Abuso espiritual

El abuso espiritual aparece cuando la fe, la autoridad religiosa o la búsqueda sincera de una vida espiritual dejan de estar al servicio de la persona y comienzan a utilizarse para condicionar su libertad, sus decisiones o su conciencia.

No siempre comienza con algo reconocible como abuso. Una comunidad puede ofrecer pertenencia, amistad, propósito, ideales elevados y una respuesta a preguntas profundas sobre Dios y el sentido de la vida. El problema surge cuando, progresivamente, la fidelidad a Dios empieza a confundirse con la fidelidad a la institución o a quienes la representan. Este desplazamiento es central en el ciclo de abuso institucional explicado por Mariana Beltrán del Río.

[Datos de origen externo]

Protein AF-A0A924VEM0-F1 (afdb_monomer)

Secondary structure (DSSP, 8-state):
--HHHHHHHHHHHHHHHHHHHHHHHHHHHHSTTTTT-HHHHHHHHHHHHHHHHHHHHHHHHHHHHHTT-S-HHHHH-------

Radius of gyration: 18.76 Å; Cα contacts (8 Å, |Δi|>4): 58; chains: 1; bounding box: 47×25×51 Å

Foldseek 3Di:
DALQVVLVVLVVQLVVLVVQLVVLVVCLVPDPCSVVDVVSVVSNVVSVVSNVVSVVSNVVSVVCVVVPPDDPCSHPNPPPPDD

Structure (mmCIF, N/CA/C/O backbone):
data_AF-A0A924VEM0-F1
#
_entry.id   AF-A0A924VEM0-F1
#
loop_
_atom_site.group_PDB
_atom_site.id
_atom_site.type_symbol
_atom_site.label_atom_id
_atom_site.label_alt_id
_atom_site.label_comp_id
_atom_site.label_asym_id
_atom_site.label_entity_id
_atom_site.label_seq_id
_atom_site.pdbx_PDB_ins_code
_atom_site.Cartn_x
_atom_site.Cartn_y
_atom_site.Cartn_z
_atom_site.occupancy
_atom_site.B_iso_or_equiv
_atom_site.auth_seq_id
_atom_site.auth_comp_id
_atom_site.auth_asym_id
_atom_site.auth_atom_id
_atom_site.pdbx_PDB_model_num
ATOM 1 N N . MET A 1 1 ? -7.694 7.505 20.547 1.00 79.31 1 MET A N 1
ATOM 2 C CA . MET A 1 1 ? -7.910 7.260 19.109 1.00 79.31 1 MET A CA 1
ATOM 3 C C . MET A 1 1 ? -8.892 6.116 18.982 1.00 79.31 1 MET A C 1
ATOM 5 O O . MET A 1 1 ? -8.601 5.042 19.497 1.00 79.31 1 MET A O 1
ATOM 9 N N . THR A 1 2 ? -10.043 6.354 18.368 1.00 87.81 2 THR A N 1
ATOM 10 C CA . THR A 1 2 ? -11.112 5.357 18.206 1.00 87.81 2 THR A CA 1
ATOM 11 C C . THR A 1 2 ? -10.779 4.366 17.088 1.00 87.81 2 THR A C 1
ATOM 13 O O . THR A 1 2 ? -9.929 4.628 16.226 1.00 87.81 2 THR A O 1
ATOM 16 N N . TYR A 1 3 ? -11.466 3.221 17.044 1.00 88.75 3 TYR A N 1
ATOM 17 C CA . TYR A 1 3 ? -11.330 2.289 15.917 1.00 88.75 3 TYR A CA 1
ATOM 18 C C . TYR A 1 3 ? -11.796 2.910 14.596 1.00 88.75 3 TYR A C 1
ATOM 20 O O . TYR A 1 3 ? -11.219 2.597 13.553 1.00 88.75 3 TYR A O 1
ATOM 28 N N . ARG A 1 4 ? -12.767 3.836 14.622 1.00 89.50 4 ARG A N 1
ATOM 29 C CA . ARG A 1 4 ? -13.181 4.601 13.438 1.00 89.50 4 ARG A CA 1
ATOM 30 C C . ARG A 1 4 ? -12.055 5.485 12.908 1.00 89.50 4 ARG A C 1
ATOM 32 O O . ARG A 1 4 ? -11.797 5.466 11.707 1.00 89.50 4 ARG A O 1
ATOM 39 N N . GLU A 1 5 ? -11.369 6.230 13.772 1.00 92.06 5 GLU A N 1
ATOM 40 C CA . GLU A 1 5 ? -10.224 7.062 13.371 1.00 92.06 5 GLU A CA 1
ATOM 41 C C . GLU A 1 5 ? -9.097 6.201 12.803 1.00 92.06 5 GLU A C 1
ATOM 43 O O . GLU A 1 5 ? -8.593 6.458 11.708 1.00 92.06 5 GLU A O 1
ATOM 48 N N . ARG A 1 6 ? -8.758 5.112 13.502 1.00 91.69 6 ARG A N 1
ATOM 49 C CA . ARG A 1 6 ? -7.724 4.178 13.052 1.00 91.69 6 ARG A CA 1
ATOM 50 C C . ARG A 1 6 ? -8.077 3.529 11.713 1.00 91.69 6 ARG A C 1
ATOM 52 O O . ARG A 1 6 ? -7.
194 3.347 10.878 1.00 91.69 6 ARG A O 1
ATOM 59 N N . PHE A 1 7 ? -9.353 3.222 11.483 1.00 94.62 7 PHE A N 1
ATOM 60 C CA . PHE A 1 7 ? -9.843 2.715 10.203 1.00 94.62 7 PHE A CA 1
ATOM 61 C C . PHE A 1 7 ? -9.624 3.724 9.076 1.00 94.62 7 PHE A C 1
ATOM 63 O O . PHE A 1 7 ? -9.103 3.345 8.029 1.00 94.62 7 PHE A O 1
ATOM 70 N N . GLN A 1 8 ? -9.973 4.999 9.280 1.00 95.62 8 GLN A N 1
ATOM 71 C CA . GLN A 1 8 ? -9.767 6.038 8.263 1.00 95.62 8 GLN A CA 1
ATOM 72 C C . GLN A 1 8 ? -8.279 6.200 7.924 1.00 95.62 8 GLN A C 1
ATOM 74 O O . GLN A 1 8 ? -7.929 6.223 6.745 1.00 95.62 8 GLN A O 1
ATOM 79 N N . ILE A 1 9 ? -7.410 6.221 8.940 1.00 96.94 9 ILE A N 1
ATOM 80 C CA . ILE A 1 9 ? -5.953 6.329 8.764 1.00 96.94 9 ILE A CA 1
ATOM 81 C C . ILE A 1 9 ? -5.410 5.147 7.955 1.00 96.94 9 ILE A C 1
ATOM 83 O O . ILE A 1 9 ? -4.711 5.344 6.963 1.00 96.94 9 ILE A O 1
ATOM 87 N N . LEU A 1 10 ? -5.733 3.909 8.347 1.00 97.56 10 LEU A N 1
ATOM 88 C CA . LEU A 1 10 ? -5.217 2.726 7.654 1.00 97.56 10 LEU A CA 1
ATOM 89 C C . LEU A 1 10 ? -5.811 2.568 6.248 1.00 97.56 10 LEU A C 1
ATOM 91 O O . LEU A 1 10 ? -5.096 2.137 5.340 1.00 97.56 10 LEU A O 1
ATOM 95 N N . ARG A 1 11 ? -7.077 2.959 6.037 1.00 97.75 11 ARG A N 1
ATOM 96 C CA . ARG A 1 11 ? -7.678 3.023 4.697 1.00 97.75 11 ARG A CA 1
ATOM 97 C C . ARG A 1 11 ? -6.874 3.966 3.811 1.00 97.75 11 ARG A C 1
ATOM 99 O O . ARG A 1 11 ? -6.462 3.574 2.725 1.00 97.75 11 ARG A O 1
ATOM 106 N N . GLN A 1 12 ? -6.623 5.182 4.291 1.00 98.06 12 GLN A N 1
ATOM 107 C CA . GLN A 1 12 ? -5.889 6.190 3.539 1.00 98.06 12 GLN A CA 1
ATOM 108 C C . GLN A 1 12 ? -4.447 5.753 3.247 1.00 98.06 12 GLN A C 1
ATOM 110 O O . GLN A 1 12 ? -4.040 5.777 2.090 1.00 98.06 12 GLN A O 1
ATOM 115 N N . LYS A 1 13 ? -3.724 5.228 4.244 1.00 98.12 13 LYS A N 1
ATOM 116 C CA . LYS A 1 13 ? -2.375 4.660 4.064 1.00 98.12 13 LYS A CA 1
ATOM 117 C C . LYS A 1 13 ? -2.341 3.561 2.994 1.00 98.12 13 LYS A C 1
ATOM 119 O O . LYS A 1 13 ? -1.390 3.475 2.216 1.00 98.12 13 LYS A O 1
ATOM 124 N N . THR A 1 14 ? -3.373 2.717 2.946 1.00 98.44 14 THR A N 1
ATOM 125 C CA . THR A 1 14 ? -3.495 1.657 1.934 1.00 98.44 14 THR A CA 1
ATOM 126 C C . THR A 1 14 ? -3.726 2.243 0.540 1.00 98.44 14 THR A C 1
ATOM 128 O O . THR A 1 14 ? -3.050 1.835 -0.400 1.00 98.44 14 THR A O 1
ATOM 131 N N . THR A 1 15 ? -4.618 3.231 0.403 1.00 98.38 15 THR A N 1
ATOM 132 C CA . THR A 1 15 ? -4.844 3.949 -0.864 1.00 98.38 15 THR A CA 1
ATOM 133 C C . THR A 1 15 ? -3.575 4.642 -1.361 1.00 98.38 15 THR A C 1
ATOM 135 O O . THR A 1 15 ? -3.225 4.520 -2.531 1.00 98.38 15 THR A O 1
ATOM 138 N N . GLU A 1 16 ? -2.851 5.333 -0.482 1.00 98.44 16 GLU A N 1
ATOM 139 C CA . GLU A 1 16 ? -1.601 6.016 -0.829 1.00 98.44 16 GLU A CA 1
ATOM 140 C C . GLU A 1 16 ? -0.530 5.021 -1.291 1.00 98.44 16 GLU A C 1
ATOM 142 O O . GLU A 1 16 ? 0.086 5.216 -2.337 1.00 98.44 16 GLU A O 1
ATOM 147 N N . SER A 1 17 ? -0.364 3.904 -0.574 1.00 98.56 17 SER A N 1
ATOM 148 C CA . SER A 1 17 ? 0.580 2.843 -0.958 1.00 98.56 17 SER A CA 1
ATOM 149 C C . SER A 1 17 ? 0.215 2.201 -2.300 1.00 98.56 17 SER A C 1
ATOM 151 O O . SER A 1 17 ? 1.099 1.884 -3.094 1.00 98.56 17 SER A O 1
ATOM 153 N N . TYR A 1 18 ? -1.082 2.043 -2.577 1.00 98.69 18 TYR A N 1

Cuando lo espiritual se convierte en instrumento de control

El abuso puede manifestarse cuando disentir se interpreta como falta de fe; poner límites, como egoísmo; cuestionar una indicación, como falta de generosidad; o considerar la posibilidad de marcharse, como traicionar una llamada de Dios.

En esas condiciones, la persona puede comenzar a desconfiar de sus propias emociones, necesidades e intuiciones. Las decisiones personales son sustituidas progresivamente por decisiones externas y aparece una pregunta reveladora: ya no «¿qué pienso yo?», sino «¿qué esperan que piense?».

La espiritualidad, que debería ampliar la libertad y favorecer una relación personal con Dios, puede convertirse así en un mecanismo para reducir la autonomía.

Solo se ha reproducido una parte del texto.